Extracted entries »
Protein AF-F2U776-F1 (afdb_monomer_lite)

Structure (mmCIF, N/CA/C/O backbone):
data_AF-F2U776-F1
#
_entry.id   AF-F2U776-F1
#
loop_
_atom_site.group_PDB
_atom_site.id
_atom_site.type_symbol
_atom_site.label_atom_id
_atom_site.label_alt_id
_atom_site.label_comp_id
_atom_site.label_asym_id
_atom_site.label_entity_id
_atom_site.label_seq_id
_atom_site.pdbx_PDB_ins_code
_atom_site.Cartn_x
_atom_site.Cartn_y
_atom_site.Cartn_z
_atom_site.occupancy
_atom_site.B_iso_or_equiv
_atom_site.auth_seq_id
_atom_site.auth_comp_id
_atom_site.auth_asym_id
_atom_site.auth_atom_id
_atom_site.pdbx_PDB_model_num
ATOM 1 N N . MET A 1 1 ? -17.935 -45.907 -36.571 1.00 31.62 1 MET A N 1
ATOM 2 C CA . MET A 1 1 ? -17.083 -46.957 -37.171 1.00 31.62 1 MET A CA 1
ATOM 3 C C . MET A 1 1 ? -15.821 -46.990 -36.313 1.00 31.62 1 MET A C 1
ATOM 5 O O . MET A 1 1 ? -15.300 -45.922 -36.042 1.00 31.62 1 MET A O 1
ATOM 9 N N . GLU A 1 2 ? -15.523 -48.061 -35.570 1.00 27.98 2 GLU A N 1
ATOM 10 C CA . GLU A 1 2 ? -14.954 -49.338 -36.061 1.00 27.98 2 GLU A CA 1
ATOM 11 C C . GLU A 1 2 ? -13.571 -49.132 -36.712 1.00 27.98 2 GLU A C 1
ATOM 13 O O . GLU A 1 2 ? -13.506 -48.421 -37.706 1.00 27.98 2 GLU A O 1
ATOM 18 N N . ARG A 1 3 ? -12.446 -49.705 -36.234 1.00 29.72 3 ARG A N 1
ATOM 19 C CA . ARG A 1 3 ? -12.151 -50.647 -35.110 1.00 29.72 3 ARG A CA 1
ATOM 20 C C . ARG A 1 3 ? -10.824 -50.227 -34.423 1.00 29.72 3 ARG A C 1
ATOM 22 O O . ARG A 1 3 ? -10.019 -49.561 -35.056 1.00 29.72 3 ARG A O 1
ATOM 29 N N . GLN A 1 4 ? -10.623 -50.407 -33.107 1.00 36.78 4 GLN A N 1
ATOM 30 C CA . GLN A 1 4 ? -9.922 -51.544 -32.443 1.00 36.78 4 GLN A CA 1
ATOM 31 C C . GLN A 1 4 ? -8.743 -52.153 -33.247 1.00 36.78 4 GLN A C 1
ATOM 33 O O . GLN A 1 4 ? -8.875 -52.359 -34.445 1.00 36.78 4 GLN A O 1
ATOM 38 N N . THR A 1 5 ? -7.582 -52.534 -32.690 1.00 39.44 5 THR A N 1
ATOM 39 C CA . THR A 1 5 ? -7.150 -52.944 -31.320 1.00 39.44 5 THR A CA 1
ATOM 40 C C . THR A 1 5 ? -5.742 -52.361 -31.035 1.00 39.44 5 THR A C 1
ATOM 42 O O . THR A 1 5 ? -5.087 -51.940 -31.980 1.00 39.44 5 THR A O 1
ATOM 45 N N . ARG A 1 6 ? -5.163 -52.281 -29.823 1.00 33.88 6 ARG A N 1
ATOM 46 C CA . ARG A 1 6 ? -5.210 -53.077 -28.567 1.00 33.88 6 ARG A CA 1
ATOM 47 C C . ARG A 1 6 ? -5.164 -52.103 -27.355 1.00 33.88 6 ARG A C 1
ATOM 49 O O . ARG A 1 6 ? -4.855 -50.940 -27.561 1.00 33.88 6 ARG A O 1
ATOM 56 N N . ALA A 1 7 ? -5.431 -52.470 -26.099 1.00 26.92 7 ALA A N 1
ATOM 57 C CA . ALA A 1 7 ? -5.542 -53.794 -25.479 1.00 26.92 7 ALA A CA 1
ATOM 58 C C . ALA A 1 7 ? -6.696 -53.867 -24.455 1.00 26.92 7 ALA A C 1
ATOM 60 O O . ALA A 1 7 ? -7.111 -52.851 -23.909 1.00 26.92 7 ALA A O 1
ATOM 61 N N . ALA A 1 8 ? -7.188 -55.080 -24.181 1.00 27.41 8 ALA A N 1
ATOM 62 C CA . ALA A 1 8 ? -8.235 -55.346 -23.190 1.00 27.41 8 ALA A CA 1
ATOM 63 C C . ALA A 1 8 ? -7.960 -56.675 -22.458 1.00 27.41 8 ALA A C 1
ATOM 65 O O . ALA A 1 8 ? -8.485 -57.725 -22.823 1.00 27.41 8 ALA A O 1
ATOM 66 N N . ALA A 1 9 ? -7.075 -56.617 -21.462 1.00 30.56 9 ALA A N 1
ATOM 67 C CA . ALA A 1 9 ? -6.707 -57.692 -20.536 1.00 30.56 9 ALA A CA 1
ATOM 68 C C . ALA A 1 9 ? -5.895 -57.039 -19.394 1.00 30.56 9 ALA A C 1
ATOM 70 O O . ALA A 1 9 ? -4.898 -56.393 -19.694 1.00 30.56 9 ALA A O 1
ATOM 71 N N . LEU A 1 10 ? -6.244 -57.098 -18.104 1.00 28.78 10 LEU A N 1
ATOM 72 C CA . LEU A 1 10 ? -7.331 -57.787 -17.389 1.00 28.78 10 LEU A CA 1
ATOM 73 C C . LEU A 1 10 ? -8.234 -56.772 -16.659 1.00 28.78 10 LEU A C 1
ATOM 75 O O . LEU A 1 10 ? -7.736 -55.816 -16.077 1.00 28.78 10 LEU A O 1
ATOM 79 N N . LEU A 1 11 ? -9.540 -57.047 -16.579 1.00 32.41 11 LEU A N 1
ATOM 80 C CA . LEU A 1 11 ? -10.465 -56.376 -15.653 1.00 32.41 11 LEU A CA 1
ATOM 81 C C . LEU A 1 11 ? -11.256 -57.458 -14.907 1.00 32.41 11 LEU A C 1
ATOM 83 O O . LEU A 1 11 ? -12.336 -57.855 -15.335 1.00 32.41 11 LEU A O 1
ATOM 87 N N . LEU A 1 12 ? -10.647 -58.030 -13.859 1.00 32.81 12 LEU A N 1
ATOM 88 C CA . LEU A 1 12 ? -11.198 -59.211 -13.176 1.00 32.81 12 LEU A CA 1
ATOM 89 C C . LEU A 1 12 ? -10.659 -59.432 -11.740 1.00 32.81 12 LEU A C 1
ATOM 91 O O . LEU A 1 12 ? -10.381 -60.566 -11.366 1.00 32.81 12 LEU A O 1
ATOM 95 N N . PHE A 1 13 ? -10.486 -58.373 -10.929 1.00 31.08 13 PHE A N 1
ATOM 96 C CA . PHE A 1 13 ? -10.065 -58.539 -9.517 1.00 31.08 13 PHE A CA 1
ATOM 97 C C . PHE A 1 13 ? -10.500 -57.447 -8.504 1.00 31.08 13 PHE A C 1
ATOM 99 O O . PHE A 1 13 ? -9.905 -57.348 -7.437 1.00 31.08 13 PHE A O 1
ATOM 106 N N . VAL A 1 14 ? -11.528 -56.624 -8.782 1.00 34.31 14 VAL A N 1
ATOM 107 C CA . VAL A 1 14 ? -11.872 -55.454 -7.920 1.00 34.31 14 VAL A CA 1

Requirement » In the entries above, restate word for word the lines between the one holding "ATOM 13 O O" and the one holding "ATOM 66 N N", inclusive, and nothing besides.

Output of the task »
ATOM 13 O O . GLU A 1 2 ? -13.506 -48.421 -37.706 1.00 27.98 2 GLU A O 1
ATOM 18 N N . ARG A 1 3 ? -12.446 -49.705 -36.234 1.00 29.72 3 ARG A N 1
ATOM 19 C CA . ARG A 1 3 ? -12.151 -50.647 -35.110 1.00 29.72 3 ARG A CA 1
ATOM 20 C C . ARG A 1 3 ? -10.824 -50.227 -34.423 1.00 29.72 3 ARG A C 1
ATOM 22 O O . ARG A 1 3 ? -10.019 -49.561 -35.056 1.00 29.72 3 ARG A O 1
ATOM 29 N N . GLN A 1 4 ? -10.623 -50.407 -33.107 1.00 36.78 4 GLN A N 1
ATOM 30 C CA . GLN A 1 4 ? -9.922 -51.544 -32.443 1.00 36.78 4 GLN A CA 1
ATOM 31 C C . GLN A 1 4 ? -8.743 -52.153 -33.247 1.00 36.78 4 GLN A C 1
ATOM 33 O O . GLN A 1 4 ? -8.875 -52.359 -34.445 1.00 36.78 4 GLN A O 1
ATOM 38 N N . THR A 1 5 ? -7.582 -52.534 -32.690 1.00 39.44 5 THR A N 1
ATOM 39 C CA . THR A 1 5 ? -7.150 -52.944 -31.320 1.00 39.44 5 THR A CA 1
ATOM 40 C C . THR A 1 5 ? -5.742 -52.361 -31.035 1.00 39.44 5 THR A C 1
ATOM 42 O O . THR A 1 5 ? -5.087 -51.940 -31.980 1.00 39.44 5 THR A O 1
ATOM 45 N N . ARG A 1 6 ? -5.163 -52.281 -29.823 1.00 33.88 6 ARG A N 1
ATOM 46 C CA . ARG A 1 6 ? -5.210 -53.077 -28.567 1.00 33.88 6 ARG A CA 1
ATOM 47 C C . ARG A 1 6 ? -5.164 -52.103 -27.355 1.00 33.88 6 ARG A C 1
ATOM 49 O O . ARG A 1 6 ? -4.855 -50.940 -27.561 1.00 33.88 6 ARG A O 1
ATOM 56 N N . ALA A 1 7 ? -5.431 -52.470 -26.099 1.00 26.92 7 ALA A N 1
ATOM 57 C CA . ALA A 1 7 ? -5.542 -53.794 -25.479 1.00 26.92 7 ALA A CA 1
ATOM 58 C C . ALA A 1 7 ? -6.696 -53.867 -24.455 1.00 26.92 7 ALA A C 1
ATOM 60 O O . ALA A 1 7 ? -7.111 -52.851 -23.909 1.00 26.92 7 ALA A O 1
ATOM 61 N N . ALA A 1 8 ? -7.188 -55.080 -24.181 1.00 27.41 8 ALA A N 1
ATOM 62 C CA . ALA A 1 8 ? -8.235 -55.346 -23.190 1.00 27.41 8 ALA A CA 1
ATOM 63 C C . ALA A 1 8 ? -7.960 -56.675 -22.458 1.00 27.41 8 ALA A C 1
ATOM 65 O O . ALA A 1 8 ? -8.485 -57.725 -22.823 1.00 27.41 8 ALA A O 1
ATOM 66 N N . ALA A 1 9 ? -7.075 -56.617 -21.462 1.00 30.56 9 ALA A N 1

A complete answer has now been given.